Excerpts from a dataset

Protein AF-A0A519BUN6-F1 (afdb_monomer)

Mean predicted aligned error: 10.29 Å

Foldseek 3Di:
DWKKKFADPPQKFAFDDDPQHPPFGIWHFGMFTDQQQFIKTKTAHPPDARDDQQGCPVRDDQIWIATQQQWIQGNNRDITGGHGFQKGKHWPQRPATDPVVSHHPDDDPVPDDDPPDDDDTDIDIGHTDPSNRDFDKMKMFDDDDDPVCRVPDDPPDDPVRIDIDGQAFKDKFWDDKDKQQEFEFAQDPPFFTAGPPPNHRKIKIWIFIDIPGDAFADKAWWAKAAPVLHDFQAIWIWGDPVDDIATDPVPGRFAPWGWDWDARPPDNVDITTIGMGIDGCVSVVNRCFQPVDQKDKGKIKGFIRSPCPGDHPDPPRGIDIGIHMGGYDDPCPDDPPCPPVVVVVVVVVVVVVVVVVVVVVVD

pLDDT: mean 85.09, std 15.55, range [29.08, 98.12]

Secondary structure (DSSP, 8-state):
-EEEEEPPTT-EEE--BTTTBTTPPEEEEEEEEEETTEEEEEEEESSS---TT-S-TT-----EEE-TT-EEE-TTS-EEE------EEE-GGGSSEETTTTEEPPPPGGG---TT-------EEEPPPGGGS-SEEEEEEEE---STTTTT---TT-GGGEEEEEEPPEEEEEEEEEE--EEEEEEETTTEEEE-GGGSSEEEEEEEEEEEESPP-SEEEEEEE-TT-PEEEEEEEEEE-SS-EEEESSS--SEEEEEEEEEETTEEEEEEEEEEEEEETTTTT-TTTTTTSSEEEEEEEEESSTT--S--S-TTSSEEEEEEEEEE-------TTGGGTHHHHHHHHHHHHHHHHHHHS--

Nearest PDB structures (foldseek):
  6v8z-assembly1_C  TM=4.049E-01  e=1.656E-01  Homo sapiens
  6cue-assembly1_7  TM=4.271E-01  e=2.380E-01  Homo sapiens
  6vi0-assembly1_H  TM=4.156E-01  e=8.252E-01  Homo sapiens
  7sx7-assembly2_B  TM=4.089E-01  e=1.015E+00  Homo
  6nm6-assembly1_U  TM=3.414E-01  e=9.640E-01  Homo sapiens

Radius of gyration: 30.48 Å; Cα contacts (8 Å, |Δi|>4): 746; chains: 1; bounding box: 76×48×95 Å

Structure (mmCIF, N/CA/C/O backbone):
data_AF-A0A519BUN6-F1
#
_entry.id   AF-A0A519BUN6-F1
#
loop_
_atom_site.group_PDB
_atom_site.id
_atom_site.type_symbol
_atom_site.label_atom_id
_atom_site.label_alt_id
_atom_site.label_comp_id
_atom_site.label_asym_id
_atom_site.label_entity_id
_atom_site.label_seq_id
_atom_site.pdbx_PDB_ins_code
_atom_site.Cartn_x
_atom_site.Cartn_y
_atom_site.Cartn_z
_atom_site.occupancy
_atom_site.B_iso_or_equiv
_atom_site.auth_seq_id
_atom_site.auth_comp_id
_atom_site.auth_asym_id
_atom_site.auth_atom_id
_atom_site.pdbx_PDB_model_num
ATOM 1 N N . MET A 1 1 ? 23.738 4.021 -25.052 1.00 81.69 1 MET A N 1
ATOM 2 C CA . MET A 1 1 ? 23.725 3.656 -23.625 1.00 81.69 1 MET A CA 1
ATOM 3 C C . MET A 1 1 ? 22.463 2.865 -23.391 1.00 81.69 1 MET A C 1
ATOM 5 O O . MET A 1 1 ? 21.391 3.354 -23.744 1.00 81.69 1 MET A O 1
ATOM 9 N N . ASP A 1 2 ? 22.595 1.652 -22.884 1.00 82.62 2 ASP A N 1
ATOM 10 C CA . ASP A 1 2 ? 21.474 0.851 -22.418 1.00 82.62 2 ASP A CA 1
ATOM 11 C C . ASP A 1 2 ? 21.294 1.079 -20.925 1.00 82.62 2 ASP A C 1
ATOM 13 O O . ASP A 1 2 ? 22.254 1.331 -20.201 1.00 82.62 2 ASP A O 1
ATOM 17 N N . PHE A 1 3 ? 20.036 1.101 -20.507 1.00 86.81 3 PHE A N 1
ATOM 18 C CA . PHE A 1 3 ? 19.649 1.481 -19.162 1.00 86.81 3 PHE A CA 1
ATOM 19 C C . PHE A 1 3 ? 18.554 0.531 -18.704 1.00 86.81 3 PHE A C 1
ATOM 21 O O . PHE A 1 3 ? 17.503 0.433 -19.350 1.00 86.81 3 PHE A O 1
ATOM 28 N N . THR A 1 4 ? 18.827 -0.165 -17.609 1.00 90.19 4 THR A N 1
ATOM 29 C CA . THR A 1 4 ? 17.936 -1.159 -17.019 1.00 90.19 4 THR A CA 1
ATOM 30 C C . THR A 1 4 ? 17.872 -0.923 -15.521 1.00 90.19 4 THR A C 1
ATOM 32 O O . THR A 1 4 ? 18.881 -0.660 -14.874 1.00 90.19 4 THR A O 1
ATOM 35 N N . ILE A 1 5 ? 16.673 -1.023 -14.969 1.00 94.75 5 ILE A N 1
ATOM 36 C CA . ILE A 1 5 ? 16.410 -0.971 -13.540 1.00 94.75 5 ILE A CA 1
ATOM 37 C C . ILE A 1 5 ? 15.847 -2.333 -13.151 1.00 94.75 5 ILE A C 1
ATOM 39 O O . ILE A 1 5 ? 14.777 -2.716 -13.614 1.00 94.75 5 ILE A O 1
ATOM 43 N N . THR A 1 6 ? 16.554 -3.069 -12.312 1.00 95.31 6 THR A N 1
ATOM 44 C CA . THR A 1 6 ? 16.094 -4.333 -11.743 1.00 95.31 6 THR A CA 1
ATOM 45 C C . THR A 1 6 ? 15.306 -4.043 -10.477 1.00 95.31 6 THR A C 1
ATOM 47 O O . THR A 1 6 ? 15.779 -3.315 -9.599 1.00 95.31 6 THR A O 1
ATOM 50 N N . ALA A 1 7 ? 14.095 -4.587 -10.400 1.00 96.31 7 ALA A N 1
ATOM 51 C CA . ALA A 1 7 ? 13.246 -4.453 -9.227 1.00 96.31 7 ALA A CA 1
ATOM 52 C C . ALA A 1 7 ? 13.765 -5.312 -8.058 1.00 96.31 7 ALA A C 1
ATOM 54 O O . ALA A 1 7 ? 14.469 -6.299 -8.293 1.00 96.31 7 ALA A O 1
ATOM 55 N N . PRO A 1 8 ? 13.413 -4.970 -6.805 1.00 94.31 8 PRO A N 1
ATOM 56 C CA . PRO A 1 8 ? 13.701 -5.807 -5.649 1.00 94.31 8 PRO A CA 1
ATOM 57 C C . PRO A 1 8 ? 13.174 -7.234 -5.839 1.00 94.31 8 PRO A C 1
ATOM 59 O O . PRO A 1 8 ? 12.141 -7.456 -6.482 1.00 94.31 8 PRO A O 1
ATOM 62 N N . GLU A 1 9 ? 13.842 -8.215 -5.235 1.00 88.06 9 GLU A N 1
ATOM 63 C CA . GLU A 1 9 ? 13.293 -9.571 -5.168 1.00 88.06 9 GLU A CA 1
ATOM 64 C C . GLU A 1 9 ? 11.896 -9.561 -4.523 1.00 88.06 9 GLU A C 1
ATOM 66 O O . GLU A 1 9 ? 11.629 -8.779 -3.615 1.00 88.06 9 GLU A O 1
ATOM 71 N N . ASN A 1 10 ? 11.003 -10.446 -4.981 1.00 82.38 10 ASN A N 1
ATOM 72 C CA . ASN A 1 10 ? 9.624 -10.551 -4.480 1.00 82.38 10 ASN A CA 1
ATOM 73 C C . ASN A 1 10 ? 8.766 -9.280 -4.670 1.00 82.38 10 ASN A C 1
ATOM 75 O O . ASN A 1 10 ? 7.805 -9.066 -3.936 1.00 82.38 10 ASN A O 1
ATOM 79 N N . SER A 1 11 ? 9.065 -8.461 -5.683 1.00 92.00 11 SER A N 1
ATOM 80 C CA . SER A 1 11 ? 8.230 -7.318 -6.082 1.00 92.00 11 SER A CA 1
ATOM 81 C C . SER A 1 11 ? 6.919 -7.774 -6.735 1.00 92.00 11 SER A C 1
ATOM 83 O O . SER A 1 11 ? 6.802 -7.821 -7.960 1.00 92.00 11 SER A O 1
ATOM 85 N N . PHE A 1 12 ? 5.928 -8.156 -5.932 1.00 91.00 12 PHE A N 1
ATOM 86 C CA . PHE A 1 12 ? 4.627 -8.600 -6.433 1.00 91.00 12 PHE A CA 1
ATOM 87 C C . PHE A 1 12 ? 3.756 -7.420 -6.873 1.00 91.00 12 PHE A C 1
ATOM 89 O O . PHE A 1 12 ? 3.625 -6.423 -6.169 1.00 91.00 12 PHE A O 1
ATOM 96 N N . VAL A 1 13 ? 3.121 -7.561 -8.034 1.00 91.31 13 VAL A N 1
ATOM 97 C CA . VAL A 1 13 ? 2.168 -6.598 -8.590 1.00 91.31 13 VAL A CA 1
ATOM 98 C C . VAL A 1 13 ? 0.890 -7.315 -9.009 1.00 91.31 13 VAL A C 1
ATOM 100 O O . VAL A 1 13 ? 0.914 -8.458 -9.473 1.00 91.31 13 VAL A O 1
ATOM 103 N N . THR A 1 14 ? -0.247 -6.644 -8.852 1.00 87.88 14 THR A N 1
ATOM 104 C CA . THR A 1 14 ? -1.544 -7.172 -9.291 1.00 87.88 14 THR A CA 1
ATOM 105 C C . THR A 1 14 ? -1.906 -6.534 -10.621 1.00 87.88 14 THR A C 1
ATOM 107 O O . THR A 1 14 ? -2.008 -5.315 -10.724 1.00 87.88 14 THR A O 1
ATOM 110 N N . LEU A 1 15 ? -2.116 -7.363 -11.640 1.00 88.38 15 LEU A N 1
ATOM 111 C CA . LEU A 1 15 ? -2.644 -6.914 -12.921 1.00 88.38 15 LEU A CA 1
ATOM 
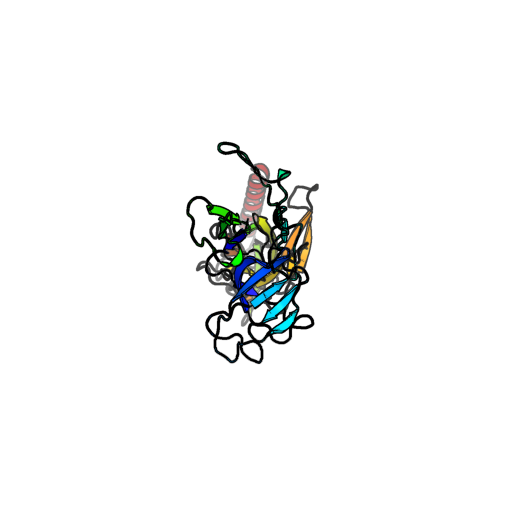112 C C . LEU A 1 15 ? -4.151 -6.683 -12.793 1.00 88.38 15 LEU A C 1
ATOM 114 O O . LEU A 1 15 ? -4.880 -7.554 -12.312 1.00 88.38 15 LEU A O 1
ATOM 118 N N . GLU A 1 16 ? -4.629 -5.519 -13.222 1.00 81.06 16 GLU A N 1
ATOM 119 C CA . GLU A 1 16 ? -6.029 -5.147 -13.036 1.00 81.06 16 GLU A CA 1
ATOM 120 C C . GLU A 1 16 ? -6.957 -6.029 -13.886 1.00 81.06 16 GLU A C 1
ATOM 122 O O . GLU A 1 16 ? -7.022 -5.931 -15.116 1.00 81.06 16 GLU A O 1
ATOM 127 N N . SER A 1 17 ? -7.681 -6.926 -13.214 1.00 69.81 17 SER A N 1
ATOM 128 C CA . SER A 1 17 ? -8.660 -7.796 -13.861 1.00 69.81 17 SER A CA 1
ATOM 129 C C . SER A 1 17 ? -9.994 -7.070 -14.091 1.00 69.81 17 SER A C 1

==

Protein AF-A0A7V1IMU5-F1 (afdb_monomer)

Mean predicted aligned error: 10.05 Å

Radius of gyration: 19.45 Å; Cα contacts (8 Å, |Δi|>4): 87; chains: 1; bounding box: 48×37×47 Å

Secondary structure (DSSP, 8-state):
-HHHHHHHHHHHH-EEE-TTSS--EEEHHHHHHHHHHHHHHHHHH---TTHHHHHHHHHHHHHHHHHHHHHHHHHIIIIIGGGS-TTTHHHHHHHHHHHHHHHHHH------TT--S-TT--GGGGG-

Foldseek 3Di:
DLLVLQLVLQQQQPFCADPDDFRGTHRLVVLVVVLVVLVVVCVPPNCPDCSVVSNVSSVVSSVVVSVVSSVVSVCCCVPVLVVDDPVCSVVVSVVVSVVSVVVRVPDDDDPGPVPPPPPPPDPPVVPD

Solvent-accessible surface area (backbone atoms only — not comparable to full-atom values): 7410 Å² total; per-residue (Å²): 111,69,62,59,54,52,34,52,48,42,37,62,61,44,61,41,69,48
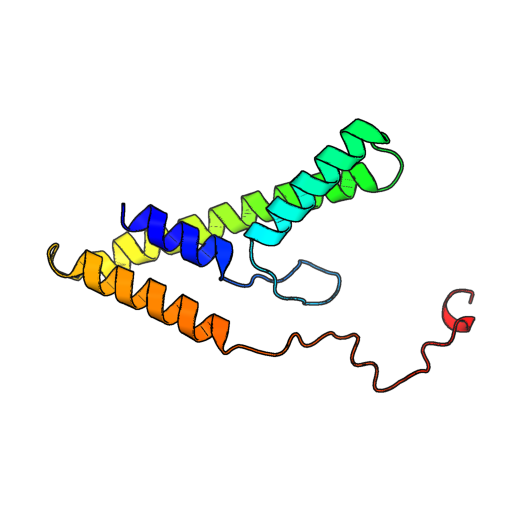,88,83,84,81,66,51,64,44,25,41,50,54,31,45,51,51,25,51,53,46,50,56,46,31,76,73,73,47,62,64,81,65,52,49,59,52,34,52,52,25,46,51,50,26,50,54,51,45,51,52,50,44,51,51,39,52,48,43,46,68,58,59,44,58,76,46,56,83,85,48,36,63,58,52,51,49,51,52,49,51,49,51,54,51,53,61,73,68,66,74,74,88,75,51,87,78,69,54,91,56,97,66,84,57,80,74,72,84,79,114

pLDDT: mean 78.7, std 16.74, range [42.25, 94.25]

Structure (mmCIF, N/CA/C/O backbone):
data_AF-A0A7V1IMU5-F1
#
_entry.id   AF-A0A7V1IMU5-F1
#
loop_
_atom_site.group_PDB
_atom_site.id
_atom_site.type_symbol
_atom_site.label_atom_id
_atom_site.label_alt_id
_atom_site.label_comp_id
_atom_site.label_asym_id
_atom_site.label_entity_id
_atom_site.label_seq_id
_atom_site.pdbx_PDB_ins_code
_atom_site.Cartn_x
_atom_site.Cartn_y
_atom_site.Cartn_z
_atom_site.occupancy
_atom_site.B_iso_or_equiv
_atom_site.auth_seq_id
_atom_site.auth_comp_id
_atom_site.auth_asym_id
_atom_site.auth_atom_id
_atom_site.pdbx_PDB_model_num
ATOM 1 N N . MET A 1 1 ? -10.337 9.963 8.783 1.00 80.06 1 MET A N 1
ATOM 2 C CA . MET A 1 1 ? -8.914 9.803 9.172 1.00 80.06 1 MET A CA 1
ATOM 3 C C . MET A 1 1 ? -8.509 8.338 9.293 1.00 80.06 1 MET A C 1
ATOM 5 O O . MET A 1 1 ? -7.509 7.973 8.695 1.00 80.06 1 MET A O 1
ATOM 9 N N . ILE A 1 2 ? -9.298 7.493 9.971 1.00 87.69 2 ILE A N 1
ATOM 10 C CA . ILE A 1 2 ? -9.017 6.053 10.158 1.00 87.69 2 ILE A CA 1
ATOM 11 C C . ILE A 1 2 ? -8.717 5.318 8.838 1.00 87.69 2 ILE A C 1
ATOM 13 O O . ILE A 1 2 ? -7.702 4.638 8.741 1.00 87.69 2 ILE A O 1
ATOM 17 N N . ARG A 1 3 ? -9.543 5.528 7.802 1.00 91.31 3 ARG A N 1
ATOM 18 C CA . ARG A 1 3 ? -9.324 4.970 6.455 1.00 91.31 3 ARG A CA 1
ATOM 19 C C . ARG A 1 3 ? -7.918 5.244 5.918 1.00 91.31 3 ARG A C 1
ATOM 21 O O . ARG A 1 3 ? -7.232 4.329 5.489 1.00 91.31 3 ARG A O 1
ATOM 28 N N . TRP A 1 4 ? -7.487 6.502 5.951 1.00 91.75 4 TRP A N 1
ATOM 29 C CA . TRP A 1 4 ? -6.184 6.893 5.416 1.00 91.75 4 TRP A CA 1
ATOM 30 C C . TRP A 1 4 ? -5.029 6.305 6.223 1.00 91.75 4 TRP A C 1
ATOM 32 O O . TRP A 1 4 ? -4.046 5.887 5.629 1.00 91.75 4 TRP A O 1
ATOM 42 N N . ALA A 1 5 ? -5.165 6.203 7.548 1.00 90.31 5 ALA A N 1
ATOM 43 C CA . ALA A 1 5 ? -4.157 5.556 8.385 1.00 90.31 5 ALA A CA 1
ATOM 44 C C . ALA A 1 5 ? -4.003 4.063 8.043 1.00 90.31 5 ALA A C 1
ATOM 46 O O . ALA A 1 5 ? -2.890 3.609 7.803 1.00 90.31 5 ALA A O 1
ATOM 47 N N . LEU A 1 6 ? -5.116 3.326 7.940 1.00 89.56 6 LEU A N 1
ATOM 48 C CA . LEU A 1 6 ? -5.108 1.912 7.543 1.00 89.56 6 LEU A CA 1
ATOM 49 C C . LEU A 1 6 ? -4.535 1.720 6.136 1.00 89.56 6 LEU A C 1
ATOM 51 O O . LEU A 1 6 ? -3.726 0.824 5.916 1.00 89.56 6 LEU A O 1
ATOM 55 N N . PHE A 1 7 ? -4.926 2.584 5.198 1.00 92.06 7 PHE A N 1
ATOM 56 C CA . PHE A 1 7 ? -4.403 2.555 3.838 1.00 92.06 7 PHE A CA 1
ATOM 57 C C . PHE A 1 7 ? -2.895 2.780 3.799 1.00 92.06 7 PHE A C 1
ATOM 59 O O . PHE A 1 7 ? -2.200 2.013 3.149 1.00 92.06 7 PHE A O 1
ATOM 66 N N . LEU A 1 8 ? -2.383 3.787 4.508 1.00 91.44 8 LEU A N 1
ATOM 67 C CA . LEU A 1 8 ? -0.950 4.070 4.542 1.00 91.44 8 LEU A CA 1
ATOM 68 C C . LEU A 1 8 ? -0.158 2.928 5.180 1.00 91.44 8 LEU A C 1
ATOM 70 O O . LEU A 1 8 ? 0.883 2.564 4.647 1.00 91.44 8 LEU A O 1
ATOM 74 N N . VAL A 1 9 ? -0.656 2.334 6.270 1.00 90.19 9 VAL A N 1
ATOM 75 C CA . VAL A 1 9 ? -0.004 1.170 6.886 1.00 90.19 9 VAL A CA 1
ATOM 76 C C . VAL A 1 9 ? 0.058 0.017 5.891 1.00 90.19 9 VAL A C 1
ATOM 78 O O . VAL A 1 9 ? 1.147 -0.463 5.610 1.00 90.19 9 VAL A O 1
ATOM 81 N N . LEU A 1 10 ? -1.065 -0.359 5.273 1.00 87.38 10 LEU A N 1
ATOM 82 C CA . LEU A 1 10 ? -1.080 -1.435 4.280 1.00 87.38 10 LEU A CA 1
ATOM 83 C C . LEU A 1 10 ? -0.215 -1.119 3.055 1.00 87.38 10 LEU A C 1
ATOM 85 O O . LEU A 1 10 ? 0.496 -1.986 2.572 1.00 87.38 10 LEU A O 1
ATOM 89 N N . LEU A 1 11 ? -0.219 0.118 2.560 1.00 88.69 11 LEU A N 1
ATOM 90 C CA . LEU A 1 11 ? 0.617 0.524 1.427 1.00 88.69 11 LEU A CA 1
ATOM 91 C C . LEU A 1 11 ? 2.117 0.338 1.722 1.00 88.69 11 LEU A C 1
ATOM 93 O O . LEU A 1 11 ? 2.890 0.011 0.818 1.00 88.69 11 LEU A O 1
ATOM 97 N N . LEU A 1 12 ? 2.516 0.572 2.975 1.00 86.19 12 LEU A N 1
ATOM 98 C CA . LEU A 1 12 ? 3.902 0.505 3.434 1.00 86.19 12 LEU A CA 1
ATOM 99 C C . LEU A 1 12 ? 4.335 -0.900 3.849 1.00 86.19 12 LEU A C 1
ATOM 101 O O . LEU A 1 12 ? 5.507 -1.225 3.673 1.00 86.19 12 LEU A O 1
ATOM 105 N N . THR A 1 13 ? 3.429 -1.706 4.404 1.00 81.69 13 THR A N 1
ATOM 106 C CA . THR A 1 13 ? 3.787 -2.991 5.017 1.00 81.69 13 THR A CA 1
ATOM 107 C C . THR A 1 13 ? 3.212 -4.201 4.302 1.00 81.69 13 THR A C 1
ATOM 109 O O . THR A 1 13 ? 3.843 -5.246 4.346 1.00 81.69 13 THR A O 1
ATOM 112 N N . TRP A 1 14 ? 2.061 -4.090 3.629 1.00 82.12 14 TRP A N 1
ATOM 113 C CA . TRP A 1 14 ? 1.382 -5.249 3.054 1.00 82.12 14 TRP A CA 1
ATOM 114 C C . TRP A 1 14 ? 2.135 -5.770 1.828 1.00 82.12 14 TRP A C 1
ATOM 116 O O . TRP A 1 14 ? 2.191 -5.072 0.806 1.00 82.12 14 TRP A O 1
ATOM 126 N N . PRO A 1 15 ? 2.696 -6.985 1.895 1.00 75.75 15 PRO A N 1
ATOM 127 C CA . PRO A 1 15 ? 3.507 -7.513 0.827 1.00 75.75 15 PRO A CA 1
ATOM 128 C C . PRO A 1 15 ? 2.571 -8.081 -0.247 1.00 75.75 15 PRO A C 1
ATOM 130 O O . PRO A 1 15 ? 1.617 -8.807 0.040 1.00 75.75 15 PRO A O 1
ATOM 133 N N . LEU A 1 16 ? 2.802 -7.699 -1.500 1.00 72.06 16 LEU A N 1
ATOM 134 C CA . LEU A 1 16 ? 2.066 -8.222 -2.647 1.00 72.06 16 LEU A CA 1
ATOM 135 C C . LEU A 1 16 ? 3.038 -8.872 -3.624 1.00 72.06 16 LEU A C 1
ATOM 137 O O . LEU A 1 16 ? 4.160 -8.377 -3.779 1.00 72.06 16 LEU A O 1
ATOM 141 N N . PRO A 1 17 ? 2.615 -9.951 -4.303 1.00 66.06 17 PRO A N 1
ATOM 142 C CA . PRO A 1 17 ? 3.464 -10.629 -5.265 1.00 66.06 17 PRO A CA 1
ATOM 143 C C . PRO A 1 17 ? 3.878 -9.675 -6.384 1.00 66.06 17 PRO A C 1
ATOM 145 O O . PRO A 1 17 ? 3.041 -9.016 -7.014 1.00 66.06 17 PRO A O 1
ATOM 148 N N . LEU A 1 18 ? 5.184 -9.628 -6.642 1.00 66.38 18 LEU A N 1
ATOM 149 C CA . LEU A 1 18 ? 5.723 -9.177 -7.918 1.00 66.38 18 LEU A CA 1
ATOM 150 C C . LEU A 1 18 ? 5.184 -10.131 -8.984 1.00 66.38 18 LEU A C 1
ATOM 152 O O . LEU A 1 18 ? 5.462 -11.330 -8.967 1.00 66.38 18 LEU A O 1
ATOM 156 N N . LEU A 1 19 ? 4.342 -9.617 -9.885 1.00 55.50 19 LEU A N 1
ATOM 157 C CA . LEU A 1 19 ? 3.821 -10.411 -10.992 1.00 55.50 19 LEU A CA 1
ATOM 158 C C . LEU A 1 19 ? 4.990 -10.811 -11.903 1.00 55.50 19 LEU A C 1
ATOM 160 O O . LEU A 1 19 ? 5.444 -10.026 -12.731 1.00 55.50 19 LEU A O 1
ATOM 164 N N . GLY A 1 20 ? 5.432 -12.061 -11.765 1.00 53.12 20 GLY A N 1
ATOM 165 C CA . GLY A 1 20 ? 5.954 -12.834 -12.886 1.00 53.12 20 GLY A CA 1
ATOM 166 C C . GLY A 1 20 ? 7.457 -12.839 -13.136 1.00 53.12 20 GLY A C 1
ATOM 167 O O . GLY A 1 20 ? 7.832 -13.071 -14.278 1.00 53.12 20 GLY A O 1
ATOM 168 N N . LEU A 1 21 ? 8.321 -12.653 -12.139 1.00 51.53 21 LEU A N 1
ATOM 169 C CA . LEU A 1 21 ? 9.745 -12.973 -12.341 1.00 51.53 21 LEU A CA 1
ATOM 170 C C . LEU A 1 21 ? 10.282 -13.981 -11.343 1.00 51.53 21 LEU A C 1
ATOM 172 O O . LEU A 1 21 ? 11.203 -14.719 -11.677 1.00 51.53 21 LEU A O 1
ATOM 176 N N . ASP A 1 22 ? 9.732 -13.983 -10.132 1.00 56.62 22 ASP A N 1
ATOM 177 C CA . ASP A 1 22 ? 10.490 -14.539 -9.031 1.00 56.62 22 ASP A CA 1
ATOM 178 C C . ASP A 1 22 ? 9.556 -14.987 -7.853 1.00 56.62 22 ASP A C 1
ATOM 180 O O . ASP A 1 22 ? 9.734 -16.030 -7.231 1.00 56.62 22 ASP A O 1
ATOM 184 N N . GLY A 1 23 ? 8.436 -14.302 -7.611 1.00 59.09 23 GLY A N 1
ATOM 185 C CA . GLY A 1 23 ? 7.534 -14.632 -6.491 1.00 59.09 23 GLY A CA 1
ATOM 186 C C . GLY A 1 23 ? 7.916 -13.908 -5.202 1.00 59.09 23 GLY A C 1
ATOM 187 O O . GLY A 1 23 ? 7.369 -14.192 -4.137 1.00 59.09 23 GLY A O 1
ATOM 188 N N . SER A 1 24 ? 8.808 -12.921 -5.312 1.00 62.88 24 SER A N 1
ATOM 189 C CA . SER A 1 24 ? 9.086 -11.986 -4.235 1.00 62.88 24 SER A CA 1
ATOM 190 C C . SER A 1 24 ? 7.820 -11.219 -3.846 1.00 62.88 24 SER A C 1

• [TASK REQUIREMENTS]: Repeat, exactly as they stand above, the lines from the line with "ATOM 75 O O" to the line with "ATOM 81 C C", both lines included.

• [TASK OUTPUT]:
ATOM 75 O O . ASN A 1 10 ? 7.805 -9.066 -3.936 1.00 82.38 10 ASN A O 1
ATOM 79 N N . SER A 1 11 ? 9.065 -8.461 -5.683 1.00 92.00 11 SER A N 1
ATOM 80 C CA . SER A 1 11 ? 8.230 -7.318 -6.082 1.00 92.00 11 SER A CA 1
ATOM 81 C C . SER A 1 11 ? 6.919 -7.774 -6.735 1.00 92.00 11 SER A C 1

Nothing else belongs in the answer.